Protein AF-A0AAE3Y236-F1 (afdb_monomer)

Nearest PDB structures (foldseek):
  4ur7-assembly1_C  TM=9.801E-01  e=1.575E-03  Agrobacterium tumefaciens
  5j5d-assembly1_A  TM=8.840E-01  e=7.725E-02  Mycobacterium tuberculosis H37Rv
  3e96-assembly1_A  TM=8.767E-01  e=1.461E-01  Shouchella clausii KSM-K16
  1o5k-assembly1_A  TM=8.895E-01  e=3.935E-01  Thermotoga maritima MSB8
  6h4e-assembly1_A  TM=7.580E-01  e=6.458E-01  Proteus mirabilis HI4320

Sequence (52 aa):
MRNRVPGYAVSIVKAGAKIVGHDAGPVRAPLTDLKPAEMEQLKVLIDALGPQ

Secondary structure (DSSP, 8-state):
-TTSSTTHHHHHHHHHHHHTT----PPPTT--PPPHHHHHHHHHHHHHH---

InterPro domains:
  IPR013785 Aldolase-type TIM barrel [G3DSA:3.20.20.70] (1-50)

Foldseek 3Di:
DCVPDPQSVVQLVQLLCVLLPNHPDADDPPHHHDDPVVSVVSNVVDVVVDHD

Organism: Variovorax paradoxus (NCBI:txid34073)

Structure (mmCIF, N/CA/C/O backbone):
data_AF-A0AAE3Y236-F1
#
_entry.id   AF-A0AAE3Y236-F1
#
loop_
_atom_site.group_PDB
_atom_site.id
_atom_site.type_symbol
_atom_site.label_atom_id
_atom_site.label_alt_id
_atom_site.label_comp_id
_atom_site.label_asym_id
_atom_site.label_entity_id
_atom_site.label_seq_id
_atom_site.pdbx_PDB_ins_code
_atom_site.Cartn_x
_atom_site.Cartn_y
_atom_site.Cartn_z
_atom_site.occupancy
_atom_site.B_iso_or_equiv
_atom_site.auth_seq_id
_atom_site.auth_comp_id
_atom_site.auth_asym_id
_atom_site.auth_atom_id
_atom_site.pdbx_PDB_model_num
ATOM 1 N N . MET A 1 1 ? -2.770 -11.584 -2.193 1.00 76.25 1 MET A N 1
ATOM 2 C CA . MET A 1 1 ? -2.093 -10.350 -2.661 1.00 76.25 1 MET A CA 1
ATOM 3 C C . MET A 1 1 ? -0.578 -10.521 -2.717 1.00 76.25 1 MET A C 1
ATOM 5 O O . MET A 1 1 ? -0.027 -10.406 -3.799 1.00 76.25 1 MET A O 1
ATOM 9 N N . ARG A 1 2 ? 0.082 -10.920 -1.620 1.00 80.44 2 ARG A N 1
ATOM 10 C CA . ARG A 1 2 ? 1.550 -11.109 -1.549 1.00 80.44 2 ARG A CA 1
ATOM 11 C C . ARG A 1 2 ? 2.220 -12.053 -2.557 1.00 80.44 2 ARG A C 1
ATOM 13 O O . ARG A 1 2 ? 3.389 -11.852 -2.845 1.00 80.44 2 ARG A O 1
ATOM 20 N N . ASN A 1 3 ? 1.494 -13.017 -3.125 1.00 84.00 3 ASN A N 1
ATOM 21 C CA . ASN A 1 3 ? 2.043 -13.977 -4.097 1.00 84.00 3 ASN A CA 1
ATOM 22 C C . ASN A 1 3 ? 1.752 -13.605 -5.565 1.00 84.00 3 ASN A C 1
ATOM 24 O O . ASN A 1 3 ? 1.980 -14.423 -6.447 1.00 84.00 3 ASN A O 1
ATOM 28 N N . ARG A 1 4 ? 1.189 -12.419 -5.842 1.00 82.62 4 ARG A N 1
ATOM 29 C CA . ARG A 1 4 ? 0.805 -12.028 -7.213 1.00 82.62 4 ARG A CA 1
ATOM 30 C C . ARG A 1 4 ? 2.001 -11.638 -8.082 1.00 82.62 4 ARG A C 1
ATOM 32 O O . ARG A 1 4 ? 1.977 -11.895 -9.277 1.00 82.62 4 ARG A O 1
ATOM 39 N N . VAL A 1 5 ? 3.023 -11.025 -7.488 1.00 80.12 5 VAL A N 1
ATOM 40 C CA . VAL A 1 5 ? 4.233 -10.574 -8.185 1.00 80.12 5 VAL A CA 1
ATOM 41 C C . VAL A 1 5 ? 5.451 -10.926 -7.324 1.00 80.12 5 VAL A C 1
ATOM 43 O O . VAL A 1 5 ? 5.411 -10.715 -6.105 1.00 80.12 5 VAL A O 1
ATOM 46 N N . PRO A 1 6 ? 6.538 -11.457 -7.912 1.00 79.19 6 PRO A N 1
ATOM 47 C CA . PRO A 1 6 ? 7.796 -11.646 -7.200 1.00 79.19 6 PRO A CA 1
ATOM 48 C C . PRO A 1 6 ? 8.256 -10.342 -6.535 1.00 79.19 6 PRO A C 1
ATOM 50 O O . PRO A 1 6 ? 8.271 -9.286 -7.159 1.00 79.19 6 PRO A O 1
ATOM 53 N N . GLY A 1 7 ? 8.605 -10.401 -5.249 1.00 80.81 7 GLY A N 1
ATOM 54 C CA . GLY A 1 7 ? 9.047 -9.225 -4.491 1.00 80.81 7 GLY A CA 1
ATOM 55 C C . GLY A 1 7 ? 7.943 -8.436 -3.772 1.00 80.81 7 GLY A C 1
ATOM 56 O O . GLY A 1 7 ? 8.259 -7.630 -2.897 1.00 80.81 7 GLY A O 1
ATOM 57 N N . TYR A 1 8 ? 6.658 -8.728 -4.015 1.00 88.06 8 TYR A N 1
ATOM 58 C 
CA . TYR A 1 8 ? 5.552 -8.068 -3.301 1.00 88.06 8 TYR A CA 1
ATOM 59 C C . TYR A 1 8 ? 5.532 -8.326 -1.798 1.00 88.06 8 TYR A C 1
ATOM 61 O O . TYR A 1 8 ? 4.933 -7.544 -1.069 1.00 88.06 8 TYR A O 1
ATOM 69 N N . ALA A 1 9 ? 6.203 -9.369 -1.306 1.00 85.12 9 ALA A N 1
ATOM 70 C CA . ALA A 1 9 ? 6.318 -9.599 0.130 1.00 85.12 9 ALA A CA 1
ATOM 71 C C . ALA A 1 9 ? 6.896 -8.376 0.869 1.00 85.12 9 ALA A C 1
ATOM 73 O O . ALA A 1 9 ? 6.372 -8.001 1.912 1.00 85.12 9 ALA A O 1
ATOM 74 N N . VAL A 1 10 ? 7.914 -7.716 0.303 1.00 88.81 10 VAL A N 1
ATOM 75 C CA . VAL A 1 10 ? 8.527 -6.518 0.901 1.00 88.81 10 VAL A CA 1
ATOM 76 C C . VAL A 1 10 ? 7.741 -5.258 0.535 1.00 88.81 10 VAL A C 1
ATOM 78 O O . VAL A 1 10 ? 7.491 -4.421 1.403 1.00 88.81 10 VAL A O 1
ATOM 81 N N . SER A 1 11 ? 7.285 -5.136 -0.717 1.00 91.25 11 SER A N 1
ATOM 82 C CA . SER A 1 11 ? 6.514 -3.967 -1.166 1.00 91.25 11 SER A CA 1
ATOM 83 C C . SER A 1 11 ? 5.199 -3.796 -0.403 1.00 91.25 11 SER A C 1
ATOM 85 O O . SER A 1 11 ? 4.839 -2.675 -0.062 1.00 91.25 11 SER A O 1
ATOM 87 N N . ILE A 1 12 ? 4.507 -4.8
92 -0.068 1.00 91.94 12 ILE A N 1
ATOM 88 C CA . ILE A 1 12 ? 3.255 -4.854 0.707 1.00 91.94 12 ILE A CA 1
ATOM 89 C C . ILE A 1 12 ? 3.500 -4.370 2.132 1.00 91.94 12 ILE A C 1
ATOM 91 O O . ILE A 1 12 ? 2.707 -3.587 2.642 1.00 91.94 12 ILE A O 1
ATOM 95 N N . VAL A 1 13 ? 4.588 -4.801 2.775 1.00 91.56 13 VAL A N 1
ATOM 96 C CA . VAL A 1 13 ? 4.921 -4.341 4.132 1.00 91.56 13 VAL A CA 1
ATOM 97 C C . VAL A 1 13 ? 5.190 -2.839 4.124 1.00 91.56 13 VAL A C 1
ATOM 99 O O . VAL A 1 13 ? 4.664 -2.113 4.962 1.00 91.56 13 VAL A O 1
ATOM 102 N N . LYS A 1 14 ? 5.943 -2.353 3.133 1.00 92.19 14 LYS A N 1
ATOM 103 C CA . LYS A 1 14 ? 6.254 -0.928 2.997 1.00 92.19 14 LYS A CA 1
==
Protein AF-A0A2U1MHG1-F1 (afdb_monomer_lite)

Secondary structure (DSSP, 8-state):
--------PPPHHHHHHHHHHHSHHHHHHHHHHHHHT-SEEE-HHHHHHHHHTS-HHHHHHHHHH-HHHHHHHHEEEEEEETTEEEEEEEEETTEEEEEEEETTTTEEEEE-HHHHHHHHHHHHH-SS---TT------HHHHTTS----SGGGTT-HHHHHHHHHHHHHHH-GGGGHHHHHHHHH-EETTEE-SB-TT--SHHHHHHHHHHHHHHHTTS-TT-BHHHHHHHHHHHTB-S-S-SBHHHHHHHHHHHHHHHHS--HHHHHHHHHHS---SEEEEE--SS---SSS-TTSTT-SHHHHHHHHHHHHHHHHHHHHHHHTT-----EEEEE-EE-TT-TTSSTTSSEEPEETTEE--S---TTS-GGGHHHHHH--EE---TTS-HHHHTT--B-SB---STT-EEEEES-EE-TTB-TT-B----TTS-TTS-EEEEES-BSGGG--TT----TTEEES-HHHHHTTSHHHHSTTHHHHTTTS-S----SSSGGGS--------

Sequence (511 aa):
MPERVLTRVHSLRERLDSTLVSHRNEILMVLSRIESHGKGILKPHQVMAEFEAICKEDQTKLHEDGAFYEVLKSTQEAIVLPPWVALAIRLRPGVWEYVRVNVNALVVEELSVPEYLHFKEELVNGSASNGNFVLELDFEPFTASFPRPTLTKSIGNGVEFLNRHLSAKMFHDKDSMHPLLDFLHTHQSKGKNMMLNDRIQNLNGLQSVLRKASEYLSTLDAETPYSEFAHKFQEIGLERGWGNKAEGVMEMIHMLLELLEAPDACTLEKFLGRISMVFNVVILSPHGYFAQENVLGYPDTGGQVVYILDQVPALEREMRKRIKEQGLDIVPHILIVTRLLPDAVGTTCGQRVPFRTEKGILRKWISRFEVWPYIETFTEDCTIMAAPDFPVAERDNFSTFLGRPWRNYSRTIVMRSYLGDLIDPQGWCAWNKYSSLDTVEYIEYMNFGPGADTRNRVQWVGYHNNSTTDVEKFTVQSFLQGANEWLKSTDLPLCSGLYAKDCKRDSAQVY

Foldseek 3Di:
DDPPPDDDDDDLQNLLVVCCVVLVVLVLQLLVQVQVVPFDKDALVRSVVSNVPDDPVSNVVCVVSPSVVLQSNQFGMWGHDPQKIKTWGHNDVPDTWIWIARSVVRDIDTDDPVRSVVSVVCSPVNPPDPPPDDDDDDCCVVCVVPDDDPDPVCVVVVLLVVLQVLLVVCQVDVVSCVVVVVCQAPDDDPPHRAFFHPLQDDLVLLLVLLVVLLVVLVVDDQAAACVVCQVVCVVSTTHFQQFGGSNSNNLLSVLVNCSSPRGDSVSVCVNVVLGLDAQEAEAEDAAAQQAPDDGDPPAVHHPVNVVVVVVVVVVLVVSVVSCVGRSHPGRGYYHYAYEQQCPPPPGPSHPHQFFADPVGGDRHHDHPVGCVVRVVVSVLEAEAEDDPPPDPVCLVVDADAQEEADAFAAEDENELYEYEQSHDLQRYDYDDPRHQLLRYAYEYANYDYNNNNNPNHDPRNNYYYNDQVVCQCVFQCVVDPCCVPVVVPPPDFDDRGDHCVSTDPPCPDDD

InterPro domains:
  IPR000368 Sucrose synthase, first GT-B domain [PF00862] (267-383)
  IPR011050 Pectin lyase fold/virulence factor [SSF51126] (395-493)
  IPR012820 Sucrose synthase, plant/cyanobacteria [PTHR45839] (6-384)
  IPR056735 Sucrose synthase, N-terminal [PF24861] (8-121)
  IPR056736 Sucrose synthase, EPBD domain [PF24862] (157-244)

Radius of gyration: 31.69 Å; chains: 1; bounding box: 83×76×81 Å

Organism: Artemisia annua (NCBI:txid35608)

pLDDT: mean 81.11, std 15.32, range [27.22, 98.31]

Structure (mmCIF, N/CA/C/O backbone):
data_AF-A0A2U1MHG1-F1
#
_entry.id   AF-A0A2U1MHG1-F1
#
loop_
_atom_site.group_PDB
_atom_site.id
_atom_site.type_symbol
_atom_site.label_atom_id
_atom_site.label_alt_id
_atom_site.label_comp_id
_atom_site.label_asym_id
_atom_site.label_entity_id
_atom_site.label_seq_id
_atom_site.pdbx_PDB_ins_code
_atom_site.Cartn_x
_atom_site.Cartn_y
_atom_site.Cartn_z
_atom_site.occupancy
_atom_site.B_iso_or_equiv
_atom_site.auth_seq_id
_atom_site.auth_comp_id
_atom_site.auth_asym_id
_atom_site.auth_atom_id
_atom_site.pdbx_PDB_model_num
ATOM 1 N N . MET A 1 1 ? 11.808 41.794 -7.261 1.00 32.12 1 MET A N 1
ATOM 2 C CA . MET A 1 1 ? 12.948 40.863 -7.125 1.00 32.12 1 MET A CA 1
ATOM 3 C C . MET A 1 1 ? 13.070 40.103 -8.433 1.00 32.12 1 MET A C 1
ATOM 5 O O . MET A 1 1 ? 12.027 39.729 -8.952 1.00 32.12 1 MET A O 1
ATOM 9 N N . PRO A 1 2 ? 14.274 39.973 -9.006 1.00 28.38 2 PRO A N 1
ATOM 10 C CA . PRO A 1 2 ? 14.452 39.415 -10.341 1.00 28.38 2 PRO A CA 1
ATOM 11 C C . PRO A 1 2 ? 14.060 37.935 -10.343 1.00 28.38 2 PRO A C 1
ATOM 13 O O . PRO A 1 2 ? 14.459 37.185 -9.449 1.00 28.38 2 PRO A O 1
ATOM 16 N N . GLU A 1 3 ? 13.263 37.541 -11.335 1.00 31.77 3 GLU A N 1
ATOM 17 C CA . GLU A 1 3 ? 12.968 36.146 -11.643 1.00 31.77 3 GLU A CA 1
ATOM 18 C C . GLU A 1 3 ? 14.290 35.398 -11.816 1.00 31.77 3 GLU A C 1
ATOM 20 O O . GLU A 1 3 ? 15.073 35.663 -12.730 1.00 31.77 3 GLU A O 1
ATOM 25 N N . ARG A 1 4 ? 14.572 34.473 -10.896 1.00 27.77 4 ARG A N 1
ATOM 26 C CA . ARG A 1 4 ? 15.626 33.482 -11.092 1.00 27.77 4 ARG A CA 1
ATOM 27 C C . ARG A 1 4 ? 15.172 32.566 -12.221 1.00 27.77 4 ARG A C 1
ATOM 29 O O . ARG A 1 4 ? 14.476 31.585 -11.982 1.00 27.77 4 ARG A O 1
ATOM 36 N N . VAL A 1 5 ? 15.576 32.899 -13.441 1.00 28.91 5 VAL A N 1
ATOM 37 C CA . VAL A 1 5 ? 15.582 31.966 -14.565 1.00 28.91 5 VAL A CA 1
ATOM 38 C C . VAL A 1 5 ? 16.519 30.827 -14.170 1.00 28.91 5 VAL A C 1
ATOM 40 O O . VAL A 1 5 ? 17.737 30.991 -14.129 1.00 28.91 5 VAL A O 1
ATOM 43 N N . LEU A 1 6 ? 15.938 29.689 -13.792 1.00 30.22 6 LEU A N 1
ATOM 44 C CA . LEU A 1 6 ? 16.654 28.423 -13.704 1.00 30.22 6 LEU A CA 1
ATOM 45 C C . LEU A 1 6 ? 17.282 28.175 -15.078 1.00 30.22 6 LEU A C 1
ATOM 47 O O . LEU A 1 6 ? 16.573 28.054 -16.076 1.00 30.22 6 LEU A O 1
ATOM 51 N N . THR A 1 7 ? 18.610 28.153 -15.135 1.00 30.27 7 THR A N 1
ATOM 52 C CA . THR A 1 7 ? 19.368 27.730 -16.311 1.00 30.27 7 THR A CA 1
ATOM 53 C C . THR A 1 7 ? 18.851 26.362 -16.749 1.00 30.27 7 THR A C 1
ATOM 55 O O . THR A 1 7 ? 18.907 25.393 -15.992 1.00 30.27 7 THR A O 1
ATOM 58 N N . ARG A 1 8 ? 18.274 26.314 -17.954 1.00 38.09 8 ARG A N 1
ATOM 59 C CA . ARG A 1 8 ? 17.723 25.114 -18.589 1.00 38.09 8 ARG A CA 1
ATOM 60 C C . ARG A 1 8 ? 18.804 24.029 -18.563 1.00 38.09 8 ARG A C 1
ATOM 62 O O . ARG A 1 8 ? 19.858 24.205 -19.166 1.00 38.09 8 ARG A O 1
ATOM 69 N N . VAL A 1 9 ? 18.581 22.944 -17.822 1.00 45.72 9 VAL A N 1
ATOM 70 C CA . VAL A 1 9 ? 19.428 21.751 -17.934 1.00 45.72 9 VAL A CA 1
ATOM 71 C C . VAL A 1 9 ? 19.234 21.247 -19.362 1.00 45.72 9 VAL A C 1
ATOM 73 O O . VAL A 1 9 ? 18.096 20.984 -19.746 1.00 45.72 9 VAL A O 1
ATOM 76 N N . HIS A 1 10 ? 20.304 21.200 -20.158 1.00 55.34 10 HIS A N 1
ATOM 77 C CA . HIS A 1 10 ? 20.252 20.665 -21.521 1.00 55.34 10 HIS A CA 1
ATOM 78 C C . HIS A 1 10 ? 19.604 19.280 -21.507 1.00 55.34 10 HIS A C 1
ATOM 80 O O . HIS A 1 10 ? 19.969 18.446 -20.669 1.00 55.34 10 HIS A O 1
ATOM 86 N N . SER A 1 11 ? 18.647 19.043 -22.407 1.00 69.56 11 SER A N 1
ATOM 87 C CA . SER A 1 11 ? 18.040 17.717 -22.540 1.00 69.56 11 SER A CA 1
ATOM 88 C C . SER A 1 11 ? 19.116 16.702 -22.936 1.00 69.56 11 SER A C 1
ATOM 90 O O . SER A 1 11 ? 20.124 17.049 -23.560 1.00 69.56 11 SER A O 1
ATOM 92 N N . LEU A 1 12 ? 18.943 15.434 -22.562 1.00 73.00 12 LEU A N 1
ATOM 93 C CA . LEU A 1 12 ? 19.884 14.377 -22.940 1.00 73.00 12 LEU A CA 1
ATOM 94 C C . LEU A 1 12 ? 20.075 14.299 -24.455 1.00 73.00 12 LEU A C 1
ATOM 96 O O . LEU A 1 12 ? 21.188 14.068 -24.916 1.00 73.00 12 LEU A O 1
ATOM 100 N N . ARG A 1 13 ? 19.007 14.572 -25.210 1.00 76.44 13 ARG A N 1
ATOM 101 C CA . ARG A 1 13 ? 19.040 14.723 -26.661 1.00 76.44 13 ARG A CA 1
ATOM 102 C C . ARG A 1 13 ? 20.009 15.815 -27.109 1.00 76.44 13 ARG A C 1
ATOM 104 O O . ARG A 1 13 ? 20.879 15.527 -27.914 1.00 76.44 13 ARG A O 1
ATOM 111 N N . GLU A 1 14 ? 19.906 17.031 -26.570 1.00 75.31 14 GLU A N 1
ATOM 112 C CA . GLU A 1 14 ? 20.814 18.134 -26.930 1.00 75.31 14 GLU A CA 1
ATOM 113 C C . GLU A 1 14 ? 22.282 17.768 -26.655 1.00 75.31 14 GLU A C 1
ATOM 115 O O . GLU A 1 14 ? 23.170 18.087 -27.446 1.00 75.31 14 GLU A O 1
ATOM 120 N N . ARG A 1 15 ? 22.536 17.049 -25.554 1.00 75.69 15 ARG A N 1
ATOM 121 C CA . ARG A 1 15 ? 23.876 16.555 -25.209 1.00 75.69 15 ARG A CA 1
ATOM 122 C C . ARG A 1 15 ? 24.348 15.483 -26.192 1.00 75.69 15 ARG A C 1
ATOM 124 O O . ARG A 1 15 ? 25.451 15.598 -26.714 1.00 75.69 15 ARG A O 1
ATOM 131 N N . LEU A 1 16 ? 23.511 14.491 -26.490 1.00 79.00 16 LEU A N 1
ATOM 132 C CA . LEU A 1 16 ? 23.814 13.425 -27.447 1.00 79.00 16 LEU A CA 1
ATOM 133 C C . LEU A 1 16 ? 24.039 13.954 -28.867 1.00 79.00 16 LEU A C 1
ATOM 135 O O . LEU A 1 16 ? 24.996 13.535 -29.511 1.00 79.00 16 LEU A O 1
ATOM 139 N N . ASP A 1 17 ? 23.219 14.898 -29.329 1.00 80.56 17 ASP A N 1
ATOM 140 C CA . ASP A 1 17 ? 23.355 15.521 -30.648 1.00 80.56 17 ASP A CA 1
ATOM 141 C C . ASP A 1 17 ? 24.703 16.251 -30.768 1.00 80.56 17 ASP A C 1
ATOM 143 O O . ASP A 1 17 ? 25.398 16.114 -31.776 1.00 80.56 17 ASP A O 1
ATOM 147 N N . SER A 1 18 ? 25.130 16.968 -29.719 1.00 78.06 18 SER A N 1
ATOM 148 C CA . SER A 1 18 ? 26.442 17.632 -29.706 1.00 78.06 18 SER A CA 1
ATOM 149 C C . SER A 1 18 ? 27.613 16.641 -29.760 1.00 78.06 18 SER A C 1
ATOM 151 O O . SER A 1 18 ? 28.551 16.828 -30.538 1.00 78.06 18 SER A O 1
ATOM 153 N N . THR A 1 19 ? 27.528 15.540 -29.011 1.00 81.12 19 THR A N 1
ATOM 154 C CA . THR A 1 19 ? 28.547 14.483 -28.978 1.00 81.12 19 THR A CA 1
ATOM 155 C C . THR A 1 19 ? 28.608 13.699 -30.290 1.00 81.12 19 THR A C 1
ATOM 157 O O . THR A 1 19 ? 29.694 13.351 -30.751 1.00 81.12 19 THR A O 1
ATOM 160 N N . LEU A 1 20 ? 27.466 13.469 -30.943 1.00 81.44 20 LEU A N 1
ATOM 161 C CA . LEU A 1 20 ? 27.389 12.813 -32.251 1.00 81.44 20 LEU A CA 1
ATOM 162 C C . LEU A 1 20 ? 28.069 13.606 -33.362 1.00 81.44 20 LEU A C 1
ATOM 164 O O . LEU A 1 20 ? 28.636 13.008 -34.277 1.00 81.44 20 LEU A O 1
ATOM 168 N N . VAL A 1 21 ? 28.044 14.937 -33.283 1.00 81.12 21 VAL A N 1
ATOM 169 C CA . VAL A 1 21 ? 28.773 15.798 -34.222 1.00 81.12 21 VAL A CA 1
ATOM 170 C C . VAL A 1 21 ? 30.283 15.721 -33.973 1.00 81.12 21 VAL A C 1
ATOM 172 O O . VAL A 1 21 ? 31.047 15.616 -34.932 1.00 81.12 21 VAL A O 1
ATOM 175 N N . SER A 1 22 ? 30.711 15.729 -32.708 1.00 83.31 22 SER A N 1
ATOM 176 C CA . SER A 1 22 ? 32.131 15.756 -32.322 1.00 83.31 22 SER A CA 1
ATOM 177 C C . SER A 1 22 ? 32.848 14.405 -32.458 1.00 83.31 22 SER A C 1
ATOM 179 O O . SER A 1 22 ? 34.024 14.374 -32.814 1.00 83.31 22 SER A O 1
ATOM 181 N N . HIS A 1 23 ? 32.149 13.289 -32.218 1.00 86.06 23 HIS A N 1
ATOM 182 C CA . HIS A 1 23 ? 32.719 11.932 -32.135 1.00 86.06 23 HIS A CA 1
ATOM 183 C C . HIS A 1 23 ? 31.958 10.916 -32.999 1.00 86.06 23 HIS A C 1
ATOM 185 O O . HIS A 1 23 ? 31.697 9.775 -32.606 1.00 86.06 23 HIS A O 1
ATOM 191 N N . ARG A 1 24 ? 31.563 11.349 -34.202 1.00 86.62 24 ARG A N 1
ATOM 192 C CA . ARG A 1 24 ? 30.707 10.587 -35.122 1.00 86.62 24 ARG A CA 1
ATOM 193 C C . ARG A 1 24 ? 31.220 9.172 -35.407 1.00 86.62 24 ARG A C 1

### WORK REQUIRED:
The listing above holds a line with "ATOM 11 C C . ARG" and a line with "ATOM 22 C C". Print the stretch from the first through the second, exactly and alone.

### RESPONSE BELOW:
ATOM 11 C C . ARG A 1 2 ? 2.220 -12.053 -2.557 1.00 80.44 2 ARG A C 1
ATOM 13 O O . ARG A 1 2 ? 3.389 -11.852 -2.845 1.00 80.44 2 ARG A O 1
ATOM 20 N N . ASN A 1 3 ? 1.494 -13.017 -3.125 1.00 84.00 3 ASN A N 1
ATOM 21 C CA . ASN A 1 3 ? 2.043 -13.977 -4.097 1.00 84.00 3 ASN A CA 1
ATOM 22 C C . ASN A 1 3 ? 1.752 -13.605 -5.565 1.00 84.00 3 ASN A C 1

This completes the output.